Task data below:

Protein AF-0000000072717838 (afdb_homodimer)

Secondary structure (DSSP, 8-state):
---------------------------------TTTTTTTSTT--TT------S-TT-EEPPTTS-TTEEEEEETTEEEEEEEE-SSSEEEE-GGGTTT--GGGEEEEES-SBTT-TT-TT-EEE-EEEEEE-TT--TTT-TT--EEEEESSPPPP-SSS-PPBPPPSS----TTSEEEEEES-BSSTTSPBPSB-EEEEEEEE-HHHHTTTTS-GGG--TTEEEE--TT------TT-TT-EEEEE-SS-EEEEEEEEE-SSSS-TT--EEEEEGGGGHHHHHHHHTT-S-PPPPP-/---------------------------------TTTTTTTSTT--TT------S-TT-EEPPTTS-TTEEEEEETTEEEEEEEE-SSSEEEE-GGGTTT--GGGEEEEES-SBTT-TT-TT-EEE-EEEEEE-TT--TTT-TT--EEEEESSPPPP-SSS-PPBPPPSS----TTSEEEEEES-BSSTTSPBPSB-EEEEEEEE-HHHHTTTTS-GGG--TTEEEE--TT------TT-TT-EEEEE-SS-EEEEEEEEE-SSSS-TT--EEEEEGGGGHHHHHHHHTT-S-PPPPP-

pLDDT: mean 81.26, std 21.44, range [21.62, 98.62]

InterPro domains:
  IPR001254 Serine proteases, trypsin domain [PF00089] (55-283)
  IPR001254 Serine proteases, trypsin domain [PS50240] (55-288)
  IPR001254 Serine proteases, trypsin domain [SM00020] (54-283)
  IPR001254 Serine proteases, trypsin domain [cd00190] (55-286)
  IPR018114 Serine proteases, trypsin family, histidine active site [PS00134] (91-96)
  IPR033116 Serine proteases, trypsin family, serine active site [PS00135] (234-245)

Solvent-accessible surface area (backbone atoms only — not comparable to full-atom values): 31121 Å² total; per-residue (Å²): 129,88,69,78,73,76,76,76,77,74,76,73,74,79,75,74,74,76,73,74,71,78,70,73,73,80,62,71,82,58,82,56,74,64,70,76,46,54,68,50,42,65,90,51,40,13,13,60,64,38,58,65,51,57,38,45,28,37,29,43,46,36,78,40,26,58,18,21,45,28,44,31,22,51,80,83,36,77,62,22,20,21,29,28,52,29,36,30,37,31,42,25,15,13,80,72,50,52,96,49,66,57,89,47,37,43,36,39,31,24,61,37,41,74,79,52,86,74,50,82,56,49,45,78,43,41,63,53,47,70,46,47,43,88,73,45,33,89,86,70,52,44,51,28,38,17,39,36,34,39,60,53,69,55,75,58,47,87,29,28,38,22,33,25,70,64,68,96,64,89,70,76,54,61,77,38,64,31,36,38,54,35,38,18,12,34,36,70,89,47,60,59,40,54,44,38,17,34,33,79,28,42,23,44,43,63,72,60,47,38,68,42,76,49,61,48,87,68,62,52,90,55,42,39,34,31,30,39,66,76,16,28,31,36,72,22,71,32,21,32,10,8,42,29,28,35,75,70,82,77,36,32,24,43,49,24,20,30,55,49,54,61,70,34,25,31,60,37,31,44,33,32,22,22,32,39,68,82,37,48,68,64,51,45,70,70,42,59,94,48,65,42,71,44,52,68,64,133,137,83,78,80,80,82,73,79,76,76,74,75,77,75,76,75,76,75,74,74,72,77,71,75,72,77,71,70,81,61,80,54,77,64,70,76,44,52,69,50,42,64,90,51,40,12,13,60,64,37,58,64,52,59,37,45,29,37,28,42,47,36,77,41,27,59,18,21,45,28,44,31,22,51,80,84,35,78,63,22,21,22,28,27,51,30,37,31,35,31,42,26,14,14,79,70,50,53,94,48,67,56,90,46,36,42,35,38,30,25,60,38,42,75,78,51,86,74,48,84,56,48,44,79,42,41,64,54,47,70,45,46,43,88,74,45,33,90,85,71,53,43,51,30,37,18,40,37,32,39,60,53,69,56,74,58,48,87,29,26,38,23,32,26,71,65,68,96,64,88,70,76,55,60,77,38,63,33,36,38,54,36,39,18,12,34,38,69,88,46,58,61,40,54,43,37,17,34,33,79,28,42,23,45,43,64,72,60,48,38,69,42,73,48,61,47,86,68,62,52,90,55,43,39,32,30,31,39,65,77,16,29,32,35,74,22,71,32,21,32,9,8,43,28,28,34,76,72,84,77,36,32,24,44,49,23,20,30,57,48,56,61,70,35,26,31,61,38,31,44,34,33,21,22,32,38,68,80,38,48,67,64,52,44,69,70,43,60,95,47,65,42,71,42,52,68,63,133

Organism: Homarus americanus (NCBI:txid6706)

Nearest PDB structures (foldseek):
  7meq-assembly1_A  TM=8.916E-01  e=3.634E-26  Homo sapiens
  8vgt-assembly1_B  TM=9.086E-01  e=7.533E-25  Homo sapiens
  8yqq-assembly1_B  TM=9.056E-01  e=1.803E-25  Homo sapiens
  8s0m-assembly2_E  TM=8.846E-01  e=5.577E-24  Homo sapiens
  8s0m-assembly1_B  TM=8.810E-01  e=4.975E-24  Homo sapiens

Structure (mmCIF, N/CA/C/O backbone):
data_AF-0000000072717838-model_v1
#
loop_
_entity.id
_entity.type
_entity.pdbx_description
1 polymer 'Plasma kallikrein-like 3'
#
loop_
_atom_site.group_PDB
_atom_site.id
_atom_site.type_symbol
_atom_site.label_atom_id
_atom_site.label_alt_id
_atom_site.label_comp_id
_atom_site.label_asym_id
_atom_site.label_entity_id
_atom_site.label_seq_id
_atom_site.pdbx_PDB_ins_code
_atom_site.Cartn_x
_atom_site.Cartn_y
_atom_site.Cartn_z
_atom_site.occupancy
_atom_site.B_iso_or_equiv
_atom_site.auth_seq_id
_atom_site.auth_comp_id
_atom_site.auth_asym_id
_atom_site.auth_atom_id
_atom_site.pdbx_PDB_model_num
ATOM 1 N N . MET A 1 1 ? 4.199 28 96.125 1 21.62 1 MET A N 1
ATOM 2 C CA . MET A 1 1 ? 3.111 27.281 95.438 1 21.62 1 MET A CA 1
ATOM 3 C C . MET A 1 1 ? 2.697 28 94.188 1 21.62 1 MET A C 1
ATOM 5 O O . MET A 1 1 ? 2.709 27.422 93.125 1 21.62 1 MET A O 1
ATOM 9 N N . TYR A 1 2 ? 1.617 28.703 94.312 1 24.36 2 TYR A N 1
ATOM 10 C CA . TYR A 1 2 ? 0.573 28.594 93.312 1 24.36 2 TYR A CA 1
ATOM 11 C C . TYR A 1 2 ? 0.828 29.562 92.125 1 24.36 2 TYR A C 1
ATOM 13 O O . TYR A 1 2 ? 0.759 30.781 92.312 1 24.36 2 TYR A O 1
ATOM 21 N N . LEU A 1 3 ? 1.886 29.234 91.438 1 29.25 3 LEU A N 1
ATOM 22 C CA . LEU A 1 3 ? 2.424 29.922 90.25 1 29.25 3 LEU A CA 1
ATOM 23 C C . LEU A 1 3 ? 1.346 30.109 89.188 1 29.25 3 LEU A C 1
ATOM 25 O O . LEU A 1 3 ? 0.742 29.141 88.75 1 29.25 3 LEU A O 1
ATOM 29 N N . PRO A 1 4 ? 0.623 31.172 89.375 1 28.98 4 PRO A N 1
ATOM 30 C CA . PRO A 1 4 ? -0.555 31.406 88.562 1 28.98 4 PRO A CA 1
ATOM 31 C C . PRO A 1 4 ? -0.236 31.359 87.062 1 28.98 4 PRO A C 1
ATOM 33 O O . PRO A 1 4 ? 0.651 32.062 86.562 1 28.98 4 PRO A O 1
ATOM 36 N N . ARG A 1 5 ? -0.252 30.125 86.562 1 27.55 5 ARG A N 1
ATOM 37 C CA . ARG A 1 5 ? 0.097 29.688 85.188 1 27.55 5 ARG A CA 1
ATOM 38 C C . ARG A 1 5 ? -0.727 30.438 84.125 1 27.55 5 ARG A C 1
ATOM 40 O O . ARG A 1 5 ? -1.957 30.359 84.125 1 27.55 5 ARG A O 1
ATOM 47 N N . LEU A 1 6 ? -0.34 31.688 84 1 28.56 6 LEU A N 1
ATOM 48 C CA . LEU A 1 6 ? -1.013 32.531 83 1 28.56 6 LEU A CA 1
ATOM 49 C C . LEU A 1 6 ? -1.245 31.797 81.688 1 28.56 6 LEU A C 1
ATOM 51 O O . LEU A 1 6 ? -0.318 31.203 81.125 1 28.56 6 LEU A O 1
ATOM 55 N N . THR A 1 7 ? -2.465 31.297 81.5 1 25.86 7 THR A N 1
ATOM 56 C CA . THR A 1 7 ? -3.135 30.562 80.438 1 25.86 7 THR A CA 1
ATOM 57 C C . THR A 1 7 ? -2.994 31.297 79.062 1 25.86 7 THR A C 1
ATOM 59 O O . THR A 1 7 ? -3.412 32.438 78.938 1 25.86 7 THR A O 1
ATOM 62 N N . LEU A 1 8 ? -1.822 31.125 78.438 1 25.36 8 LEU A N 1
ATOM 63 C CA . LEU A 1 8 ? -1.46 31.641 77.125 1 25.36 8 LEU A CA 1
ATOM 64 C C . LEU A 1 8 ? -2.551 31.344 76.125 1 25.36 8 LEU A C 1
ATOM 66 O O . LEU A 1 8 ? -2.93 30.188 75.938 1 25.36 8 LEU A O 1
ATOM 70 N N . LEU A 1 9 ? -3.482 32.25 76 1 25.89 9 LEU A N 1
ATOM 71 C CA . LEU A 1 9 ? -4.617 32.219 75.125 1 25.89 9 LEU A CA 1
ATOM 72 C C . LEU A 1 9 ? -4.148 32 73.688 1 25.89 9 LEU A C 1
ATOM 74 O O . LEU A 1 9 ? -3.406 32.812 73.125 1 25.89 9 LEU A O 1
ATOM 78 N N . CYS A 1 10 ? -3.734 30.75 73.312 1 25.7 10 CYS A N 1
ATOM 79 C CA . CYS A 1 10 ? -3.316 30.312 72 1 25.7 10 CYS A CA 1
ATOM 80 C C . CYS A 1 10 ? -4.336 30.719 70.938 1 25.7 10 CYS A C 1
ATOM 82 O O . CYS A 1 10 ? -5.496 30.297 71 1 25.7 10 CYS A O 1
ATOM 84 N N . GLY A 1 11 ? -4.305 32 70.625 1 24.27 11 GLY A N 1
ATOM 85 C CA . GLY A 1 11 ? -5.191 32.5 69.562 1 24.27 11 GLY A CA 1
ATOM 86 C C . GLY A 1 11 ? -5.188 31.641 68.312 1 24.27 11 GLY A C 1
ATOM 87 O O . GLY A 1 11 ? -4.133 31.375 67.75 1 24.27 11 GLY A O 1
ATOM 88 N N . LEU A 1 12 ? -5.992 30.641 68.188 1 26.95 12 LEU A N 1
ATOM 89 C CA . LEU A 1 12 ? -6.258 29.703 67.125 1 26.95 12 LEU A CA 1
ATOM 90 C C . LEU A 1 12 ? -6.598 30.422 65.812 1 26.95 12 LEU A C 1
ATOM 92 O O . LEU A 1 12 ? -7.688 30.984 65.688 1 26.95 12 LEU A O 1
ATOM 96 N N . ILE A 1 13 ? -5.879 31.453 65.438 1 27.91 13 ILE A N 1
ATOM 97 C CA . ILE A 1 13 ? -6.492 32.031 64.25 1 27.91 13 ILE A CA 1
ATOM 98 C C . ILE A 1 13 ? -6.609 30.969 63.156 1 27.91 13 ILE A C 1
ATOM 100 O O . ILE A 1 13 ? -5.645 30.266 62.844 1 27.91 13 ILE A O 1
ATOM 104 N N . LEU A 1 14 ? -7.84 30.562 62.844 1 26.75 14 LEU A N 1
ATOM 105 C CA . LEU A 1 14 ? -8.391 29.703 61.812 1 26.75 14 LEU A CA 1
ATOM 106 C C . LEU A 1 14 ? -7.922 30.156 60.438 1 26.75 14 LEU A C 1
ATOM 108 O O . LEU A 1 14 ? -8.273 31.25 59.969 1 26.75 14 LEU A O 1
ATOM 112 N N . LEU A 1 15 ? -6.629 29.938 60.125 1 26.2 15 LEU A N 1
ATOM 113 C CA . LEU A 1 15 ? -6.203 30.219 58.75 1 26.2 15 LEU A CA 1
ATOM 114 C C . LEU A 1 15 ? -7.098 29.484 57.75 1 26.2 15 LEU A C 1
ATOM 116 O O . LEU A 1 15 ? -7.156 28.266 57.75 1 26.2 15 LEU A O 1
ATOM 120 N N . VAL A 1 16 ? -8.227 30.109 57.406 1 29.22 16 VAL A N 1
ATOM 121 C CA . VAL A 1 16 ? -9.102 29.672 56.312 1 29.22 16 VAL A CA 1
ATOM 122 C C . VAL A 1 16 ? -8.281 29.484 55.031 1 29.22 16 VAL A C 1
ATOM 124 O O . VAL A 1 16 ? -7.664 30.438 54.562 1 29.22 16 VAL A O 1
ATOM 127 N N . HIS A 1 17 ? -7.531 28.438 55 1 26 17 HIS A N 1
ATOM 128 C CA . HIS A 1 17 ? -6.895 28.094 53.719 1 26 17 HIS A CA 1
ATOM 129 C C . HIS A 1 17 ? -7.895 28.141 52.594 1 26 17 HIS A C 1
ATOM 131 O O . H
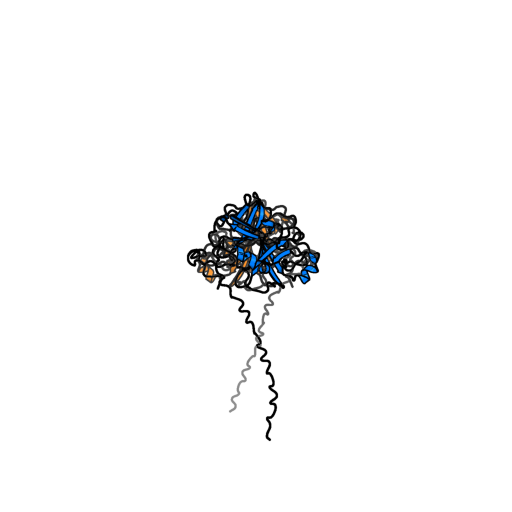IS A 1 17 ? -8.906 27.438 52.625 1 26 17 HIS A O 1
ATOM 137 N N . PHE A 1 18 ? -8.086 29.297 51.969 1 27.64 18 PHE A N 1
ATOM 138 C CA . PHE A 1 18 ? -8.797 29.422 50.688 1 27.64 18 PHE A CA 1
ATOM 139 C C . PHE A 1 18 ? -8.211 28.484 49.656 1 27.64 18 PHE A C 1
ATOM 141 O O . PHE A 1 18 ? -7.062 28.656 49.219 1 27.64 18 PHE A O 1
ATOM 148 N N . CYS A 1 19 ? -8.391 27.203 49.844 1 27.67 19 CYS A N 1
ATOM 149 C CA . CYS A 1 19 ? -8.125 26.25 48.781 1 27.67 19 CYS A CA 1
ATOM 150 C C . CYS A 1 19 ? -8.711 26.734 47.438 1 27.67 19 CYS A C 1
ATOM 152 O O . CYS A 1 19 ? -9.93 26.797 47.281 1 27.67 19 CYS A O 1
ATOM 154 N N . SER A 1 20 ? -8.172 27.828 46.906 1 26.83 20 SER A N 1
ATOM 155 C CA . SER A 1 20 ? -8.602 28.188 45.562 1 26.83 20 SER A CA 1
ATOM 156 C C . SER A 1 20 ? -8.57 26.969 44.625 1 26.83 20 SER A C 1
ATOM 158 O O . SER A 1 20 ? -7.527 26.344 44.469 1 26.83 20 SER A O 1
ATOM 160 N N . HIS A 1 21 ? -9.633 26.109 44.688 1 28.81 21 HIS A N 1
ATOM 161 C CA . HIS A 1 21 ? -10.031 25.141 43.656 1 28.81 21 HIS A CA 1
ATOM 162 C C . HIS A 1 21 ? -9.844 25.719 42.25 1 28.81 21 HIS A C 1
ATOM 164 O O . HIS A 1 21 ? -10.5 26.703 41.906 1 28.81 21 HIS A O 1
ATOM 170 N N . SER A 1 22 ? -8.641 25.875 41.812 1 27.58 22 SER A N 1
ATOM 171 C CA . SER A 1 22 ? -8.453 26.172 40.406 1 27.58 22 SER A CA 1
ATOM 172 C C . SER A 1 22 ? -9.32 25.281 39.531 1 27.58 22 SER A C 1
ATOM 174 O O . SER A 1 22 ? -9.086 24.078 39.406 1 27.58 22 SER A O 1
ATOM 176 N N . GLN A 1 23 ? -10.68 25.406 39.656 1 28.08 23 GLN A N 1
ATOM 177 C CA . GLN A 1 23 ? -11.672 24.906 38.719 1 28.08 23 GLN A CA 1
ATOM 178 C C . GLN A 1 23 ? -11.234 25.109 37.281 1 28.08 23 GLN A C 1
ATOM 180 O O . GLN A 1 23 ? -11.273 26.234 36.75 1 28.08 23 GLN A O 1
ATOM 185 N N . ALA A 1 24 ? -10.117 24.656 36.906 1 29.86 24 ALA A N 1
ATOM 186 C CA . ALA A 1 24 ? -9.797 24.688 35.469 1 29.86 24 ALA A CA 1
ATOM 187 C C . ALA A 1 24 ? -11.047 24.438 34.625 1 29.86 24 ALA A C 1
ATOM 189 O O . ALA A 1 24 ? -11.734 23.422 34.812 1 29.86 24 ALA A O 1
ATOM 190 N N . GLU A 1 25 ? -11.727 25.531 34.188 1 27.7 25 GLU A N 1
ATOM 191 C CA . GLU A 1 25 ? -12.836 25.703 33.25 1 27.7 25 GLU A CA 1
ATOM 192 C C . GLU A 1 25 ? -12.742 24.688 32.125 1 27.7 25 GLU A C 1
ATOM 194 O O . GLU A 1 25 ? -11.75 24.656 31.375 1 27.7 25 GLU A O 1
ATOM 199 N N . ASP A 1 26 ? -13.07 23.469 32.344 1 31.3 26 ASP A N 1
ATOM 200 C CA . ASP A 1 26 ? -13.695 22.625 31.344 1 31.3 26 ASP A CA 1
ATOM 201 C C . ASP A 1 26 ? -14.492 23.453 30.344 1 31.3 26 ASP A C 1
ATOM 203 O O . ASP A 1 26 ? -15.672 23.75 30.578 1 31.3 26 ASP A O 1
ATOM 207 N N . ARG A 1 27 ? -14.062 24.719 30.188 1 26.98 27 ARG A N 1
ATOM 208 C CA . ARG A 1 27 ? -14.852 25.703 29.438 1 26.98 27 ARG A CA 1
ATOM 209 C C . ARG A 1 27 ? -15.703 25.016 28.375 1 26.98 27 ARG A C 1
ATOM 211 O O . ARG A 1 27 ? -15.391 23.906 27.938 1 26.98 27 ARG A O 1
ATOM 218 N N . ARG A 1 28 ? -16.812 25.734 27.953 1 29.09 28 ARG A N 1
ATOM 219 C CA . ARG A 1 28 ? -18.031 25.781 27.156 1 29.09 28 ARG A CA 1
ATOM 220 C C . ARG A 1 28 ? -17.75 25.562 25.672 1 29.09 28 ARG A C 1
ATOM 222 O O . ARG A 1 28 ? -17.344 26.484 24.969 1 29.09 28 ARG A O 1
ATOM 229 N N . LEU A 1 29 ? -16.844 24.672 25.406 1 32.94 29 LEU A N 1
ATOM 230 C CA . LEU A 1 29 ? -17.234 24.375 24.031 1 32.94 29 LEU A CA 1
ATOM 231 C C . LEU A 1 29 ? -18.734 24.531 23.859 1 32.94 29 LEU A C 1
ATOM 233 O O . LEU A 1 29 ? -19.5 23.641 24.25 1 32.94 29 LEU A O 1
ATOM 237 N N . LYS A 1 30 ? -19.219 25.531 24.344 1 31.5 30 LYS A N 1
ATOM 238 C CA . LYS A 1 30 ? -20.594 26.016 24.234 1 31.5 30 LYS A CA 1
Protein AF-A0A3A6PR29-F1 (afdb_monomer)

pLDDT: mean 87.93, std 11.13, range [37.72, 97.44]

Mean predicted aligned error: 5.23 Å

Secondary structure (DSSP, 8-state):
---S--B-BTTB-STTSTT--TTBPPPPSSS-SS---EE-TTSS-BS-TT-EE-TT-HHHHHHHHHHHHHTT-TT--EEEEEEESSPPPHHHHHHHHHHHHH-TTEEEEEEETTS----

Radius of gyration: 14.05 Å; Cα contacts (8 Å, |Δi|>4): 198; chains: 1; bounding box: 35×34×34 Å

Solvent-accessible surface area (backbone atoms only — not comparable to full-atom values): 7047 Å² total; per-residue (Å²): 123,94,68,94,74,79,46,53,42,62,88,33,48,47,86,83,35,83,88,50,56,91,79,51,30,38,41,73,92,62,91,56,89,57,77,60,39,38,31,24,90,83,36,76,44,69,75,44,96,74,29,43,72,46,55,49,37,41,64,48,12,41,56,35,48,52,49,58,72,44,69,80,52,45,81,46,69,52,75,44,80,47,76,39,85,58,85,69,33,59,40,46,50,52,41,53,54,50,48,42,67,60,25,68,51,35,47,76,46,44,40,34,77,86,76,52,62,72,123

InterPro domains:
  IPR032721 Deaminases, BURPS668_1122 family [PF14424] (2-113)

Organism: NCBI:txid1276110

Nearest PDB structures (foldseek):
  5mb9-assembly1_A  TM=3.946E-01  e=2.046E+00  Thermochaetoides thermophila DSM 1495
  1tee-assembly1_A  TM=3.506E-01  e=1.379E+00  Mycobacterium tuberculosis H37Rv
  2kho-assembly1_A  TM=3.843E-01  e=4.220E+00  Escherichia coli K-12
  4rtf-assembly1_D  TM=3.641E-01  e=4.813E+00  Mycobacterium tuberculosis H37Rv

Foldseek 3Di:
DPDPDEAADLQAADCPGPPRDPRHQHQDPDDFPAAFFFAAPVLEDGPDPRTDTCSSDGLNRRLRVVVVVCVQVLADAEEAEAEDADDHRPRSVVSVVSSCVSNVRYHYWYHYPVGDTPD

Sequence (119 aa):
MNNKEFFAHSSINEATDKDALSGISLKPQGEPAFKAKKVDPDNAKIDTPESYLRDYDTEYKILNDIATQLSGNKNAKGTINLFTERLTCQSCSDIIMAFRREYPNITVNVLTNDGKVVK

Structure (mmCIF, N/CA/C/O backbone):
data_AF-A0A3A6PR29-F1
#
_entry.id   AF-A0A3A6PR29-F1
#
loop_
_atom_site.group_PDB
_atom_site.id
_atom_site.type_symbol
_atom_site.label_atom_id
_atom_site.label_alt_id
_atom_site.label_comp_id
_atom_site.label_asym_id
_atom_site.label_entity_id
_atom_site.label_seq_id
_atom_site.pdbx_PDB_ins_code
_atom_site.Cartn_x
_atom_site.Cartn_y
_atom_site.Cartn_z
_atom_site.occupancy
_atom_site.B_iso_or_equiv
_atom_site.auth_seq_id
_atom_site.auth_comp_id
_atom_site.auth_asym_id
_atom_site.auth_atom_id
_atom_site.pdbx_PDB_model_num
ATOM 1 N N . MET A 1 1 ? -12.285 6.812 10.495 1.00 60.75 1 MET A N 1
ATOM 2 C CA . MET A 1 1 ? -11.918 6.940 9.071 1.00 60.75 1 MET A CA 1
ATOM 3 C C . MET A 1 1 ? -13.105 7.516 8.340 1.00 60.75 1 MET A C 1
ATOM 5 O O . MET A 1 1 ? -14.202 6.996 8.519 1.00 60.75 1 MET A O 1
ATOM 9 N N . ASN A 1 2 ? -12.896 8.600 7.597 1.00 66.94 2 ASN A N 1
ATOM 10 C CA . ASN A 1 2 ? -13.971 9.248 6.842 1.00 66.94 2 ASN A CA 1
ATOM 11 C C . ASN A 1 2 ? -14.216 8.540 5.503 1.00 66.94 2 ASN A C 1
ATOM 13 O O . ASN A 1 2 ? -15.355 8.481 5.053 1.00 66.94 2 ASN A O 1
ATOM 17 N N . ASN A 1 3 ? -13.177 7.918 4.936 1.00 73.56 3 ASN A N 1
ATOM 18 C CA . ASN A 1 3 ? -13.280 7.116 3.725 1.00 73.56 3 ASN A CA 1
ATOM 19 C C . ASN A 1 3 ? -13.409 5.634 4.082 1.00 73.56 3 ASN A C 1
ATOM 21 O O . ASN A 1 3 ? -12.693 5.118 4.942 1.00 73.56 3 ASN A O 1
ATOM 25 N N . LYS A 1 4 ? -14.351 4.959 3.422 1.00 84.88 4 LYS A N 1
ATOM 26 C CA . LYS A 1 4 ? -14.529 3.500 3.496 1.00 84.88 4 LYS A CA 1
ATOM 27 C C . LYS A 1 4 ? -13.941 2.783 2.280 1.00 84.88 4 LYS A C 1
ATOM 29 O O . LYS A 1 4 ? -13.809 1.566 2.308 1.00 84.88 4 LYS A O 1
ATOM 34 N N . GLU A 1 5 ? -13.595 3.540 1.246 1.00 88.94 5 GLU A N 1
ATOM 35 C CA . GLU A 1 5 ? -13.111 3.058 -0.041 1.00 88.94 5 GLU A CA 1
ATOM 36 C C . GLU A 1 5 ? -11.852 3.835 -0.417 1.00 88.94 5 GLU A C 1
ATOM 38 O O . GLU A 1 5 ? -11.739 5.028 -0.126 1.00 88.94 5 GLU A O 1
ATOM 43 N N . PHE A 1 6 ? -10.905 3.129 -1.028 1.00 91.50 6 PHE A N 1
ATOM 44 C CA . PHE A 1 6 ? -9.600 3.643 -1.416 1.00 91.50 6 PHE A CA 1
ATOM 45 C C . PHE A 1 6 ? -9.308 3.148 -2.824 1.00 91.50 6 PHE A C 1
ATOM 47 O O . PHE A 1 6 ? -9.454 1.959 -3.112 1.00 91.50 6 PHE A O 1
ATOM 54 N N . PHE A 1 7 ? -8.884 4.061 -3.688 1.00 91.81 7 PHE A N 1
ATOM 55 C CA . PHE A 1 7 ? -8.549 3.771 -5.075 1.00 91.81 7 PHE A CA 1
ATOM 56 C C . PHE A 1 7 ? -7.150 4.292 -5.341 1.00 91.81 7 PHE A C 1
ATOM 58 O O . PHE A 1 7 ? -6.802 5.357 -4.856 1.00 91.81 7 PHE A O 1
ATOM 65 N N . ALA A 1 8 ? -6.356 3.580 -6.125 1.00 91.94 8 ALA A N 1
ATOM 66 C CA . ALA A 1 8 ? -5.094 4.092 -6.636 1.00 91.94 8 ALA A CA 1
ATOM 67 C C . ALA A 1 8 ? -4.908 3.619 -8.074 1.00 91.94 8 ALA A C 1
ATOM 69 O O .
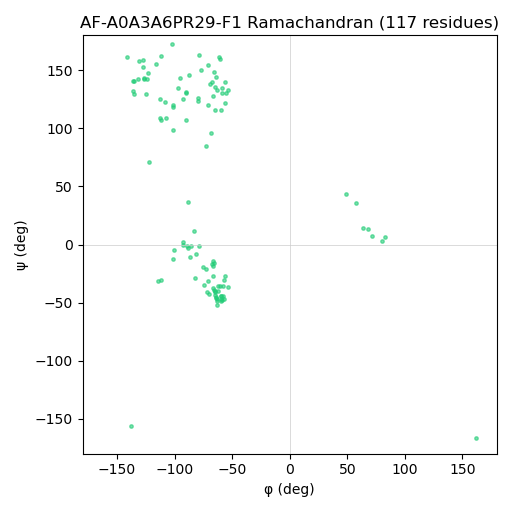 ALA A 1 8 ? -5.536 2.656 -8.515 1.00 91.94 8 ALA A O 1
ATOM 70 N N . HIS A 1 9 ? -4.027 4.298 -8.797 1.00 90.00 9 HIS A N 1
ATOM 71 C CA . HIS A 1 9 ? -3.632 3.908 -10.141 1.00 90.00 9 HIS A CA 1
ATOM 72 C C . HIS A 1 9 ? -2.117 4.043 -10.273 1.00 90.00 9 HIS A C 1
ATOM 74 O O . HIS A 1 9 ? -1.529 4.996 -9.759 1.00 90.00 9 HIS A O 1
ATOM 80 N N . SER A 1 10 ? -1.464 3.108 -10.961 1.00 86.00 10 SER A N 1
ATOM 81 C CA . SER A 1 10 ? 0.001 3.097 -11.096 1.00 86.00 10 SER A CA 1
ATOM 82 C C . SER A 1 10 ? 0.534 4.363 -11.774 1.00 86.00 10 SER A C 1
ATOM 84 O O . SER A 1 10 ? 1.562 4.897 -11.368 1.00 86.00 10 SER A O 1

End of Task data.

**Task requirements**
Set down the lines of the listing word for word, from its first line through the line containing "IPR001254 Serine proteases, trypsin domain [SM00020]". Both of those lines belong in the answer, and no others do.

**Solution to this task**
Protein AF-0000000072717838 (afdb_homodimer)

Secondary structure (DSSP, 8-state):
---------------------------------TTTTTTTSTT--TT------S-TT-EEPPTTS-TTEEEEEETTEEEEEEEE-SSSEEEE-GGGTTT--GGGEEEEES-SBTT-TT-TT-EEE-EEEEEE-TT--TTT-TT--EEEEESSPPPP-SSS-PPBPPPSS----TTSEEEEEES-BSSTTSPBPSB-EEEEEEEE-HHHHTTTTS-GGG--TTEEEE--TT------TT-TT-EEEEE-SS-EEEEEEEEE-SSSS-TT--EEEEEGGGGHHHHHHHHTT-S-PPPPP-/---------------------------------TTTTTTTSTT--TT------S-TT-EEPPTTS-TTEEEEEETTEEEEEEEE-SSSEEEE-GGGTTT--GGGEEEEES-SBTT-TT-TT-EEE-EEEEEE-TT--TTT-TT--EEEEESSPPPP-SSS-PPBPPPSS----TTSEEEEEES-BSSTTSPBPSB-EEEEEEEE-HHHHTTTTS-GGG--TTEEEE--TT------TT-TT-EEEEE-SS-EEEEEEEEE-SSSS-TT--EEEEEGGGGHHHHHHHHTT-S-PPPPP-

pLDDT: mean 81.26, std 21.44, range [21.62, 98.62]

InterPro domains:
  IPR001254 Serine proteases, trypsin domain [PF00089] (55-283)
  IPR001254 Serine proteases, trypsin domain [PS50240] (55-288)
  IPR001254 Serine proteases, trypsin domain [SM00020] (54-283)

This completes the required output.